# [The task]
From the data that follows, print exactly the lines starting at the one containing "ATOM 65 O O" and ending at the one containing "ATOM 108 N N"; include both of them and nothing more.

Segment Open

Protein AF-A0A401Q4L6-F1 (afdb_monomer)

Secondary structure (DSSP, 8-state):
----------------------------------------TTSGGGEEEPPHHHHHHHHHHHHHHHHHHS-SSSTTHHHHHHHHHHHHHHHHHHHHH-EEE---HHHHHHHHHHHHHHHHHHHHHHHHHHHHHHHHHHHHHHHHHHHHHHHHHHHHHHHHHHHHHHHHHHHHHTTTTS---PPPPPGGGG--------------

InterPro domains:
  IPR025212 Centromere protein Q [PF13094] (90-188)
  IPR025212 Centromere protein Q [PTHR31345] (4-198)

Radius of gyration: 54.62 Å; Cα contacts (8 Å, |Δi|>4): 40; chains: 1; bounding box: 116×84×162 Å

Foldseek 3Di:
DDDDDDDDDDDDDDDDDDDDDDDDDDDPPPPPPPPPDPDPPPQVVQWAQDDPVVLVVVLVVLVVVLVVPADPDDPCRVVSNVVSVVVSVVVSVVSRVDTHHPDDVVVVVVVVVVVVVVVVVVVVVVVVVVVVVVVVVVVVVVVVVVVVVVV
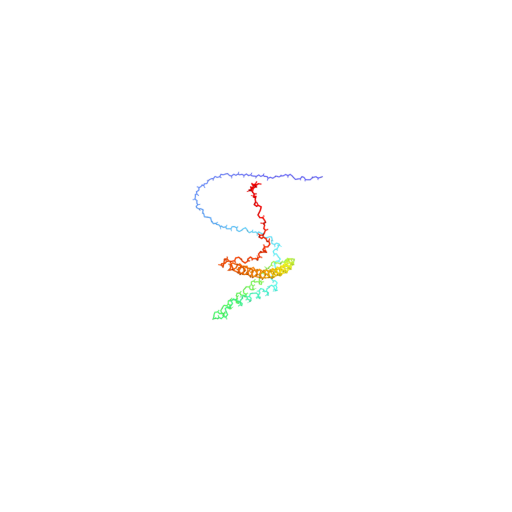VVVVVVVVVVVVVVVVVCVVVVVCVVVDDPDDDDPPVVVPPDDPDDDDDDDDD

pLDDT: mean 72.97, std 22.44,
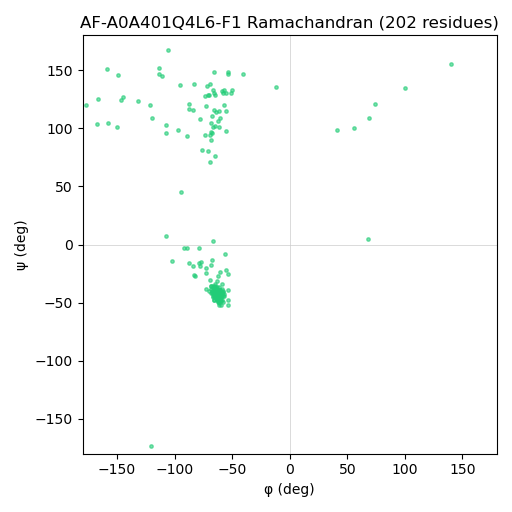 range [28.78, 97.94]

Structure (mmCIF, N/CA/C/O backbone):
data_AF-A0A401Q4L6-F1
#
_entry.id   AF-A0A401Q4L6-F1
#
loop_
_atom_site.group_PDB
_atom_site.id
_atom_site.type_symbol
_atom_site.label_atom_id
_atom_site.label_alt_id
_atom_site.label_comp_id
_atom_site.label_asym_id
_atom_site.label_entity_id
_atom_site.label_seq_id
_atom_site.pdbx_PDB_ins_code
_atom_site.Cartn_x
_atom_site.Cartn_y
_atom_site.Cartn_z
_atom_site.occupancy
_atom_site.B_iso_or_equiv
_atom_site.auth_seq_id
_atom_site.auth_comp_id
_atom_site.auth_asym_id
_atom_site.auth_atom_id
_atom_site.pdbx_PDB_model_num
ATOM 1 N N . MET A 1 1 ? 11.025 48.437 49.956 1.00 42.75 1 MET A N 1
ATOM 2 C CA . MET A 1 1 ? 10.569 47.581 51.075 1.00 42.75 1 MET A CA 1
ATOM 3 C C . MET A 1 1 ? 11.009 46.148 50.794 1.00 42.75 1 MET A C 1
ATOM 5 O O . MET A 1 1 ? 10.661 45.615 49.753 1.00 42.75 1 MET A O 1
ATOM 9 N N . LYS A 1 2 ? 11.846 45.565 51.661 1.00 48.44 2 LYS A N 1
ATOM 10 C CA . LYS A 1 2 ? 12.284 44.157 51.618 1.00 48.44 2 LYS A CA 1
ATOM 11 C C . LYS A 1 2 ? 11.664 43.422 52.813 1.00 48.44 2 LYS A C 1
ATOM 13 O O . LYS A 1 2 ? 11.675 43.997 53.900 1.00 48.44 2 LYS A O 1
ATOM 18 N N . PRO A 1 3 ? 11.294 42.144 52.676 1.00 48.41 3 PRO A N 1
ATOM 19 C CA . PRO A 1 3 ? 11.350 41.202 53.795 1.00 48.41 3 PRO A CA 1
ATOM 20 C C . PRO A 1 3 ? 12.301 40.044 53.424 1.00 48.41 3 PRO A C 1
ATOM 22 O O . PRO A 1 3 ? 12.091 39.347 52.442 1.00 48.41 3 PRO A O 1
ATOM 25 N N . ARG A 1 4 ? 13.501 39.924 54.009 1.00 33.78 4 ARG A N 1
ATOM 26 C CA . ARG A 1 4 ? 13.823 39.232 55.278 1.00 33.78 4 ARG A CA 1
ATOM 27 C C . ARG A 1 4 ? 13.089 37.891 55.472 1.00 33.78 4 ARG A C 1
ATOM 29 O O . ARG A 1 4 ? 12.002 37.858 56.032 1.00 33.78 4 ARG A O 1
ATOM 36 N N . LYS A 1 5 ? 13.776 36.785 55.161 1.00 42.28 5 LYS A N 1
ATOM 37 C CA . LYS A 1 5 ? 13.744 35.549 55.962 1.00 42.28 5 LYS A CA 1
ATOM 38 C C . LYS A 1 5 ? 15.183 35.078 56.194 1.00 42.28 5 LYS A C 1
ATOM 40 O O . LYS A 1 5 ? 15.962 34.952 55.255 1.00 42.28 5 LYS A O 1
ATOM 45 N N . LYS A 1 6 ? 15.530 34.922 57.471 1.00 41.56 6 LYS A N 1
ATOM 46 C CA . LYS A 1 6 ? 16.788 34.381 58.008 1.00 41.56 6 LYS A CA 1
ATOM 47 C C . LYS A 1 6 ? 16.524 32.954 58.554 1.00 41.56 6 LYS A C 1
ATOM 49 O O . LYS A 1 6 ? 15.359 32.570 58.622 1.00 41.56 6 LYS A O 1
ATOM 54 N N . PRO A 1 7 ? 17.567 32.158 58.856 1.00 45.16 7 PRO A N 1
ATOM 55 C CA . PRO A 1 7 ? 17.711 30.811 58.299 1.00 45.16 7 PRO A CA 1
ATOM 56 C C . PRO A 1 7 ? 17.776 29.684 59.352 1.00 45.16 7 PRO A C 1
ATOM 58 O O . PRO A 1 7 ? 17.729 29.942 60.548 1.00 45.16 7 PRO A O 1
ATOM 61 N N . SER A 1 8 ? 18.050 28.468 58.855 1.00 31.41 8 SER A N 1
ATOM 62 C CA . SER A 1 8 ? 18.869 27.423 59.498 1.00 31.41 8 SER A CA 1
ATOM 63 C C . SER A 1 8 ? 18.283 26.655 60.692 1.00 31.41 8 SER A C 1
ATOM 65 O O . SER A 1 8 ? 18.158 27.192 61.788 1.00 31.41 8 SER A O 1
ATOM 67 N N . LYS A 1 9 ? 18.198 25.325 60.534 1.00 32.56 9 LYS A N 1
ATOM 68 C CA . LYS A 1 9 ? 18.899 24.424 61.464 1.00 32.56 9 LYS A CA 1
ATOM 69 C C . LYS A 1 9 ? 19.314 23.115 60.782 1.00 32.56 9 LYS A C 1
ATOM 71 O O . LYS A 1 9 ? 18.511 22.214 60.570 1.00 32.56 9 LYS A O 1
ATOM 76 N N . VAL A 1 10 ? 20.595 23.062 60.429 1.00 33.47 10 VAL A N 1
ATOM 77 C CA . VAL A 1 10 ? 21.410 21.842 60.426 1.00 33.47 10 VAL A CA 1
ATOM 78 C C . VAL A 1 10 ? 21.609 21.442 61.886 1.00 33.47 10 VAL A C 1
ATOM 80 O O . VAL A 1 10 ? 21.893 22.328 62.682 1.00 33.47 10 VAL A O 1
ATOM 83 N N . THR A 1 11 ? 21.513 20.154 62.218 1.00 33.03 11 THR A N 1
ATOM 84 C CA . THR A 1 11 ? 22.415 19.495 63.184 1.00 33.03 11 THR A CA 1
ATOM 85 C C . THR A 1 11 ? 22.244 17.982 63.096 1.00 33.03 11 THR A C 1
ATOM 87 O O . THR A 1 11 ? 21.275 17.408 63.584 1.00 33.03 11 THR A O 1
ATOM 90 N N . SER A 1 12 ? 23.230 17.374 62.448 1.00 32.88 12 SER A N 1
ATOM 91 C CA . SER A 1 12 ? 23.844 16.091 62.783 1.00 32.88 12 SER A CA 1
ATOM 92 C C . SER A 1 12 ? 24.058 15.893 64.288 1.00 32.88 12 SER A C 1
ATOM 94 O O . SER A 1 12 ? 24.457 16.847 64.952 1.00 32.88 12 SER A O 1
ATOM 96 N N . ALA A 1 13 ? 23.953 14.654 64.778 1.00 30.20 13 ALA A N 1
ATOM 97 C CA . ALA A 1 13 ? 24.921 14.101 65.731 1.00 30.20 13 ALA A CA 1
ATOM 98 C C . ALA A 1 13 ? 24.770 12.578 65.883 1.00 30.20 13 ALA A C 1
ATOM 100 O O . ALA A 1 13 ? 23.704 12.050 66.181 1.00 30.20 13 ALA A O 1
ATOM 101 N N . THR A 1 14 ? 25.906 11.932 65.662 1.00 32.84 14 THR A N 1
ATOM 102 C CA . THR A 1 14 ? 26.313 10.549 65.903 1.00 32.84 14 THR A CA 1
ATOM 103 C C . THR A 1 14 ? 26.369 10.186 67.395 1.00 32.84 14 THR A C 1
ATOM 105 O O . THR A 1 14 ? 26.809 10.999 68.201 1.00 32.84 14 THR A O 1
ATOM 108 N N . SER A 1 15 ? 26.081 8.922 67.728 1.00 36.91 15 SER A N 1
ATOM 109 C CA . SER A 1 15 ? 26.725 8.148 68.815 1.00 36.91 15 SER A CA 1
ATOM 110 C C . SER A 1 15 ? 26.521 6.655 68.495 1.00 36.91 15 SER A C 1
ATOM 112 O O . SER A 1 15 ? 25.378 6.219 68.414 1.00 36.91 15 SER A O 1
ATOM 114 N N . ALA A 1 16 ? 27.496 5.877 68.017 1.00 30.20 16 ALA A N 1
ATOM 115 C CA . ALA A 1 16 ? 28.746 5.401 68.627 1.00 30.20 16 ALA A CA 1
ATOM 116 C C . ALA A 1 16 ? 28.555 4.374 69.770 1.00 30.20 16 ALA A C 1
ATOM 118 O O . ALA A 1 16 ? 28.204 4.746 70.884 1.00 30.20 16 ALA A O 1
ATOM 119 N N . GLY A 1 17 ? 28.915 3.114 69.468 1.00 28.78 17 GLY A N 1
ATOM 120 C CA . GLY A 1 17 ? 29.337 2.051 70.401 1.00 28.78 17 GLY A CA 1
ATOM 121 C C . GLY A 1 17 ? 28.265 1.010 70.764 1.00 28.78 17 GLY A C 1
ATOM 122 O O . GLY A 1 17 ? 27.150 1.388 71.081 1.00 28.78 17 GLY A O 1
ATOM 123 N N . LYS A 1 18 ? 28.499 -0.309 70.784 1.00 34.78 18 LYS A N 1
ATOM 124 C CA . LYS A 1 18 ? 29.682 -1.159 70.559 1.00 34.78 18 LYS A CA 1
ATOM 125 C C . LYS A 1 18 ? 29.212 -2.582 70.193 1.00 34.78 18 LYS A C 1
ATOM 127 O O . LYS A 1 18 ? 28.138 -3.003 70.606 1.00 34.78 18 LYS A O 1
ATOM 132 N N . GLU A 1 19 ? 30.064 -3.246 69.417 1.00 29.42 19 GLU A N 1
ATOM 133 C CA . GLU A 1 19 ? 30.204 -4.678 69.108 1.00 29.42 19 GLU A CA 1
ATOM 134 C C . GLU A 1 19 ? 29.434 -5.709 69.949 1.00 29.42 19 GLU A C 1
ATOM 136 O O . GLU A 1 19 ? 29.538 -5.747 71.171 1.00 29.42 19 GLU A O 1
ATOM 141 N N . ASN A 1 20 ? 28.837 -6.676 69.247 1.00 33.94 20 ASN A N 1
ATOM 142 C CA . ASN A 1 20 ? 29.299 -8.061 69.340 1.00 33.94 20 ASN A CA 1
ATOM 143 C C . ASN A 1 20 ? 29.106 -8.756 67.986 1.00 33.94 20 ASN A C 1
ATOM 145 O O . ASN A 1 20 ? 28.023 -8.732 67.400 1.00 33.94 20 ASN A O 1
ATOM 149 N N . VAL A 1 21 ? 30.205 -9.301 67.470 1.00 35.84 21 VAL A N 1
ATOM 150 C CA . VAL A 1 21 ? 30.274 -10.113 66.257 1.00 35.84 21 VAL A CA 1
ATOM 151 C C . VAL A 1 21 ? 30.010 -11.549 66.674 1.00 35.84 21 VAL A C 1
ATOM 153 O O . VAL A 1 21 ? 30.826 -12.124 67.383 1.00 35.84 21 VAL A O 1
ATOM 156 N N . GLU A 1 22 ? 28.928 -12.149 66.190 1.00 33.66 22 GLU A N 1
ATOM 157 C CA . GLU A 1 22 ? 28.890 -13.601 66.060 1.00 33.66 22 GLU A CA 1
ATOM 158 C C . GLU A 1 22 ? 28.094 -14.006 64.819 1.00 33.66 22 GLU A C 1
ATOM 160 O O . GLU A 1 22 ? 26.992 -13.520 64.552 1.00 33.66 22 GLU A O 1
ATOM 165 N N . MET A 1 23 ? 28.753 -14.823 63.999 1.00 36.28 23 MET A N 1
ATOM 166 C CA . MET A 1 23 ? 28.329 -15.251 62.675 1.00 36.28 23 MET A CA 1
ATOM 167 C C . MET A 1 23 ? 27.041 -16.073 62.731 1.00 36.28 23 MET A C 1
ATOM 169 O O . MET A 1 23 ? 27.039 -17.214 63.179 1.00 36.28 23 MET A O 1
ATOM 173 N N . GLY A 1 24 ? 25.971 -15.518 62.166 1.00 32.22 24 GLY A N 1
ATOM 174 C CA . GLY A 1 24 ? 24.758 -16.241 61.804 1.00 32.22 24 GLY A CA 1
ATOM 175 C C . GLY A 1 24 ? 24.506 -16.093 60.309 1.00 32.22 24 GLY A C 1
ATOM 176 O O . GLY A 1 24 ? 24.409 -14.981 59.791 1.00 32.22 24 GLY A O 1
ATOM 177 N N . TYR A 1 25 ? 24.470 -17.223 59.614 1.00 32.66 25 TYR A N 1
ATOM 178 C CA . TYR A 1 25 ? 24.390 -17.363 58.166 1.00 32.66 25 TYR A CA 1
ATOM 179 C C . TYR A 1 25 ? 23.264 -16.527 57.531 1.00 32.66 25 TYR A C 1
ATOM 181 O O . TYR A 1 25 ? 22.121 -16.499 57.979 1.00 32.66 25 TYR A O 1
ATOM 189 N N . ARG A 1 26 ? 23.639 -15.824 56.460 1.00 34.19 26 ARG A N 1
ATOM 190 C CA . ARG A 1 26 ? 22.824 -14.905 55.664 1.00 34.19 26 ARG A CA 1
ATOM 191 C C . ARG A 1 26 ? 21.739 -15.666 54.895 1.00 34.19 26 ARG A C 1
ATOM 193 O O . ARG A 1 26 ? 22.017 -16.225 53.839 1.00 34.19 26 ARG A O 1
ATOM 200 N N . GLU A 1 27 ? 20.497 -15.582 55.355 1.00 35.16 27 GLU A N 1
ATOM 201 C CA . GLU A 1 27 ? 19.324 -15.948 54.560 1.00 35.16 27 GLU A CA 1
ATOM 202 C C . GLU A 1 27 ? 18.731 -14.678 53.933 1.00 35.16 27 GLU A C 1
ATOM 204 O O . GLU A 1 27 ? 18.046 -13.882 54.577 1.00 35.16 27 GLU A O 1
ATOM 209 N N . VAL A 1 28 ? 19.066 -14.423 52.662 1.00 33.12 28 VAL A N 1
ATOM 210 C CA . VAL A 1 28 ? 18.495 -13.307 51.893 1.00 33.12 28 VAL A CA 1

Segment Closed

# [Task answer]
ATOM 65 O O . SER A 1 8 ? 18.158 27.192 61.788 1.00 31.41 8 SER A O 1
ATOM 67 N N . LYS A 1 9 ? 18.198 25.325 60.534 1.00 32.56 9 LYS A N 1
ATOM 68 C CA . LYS A 1 9 ? 18.899 24.424 61.464 1.00 32.56 9 LYS A CA 1
ATOM 69 C C . LYS A 1 9 ? 19.314 23.115 60.782 1.00 32.56 9 LYS A C 1
ATOM 71 O O . LYS A 1 9 ? 18.511 22.214 60.570 1.00 32.56 9 LYS A O 1
ATOM 76 N N . VAL A 1 10 ? 20.595 23.062 60.429 1.00 33.47 10 VAL A N 1
ATOM 77 C CA . VAL A 1 10 ? 21.410 21.842 60.426 1.00 33.47 10 VAL A CA 1
ATOM 78 C C . VAL A 1 10 ? 21.609 21.442 61.886 1.00 33.47 10 VAL A C 1
ATOM 80 O O . VAL A 1 10 ? 21.893 22.328 62.682 1.00 33.47 10 VAL A O 1
ATOM 83 N N . THR A 1 11 ? 21.513 20.154 62.218 1.00 33.03 11 THR A N 1
ATOM 84 C CA . THR A 1 11 ? 22.415 19.495 63.184 1.00 33.03 11 THR A CA 1
ATOM 85 C C . THR A 1 11 ? 22.244 17.982 63.096 1.00 33.03 11 THR A C 1
ATOM 87 O O . THR A 1 11 ? 21.275 17.408 63.584 1.00 33.03 11 THR A O 1
ATOM 90 N N . SER A 1 12 ? 23.230 17.374 62.448 1.00 32.88 12 SER A N 1
ATOM 91 C CA . SER A 1 12 ? 23.844 16.091 62.783 1.00 32.88 12 SER A CA 1
ATOM 92 C C . SER A 1 12 ? 24.058 15.893 64.288 1.00 32.88 12 SER A C 1
ATOM 94 O O . SER A 1 12 ? 24.457 16.847 64.952 1.00 32.88 12 SER A O 1
ATOM 96 N N . ALA A 1 13 ? 23.953 14.654 64.778 1.00 30.20 13 ALA A N 1
ATOM 97 C CA . ALA A 1 13 ? 24.921 14.101 65.731 1.00 30.20 13 ALA A CA 1
ATOM 98 C C . ALA A 1 13 ? 24.770 12.578 65.883 1.00 30.20 13 ALA A C 1
ATOM 100 O O . ALA A 1 13 ? 23.704 12.050 66.181 1.00 30.20 13 ALA A O 1
ATOM 101 N N . THR A 1 14 ? 25.906 11.932 65.662 1.00 32.84 14 THR A N 1
ATOM 102 C CA . THR A 1 14 ? 26.313 10.549 65.903 1.00 32.84 14 THR A CA 1
ATOM 103 C C . THR A 1 14 ? 26.369 10.186 67.395 1.00 32.84 14 THR A C 1
ATOM 105 O O . THR A 1 14 ? 26.809 10.999 68.201 1.00 32.84 14 THR A O 1
ATOM 108 N N . SER A 1 15 ? 26.081 8.922 67.728 1.00 36.91 15 SER A N 1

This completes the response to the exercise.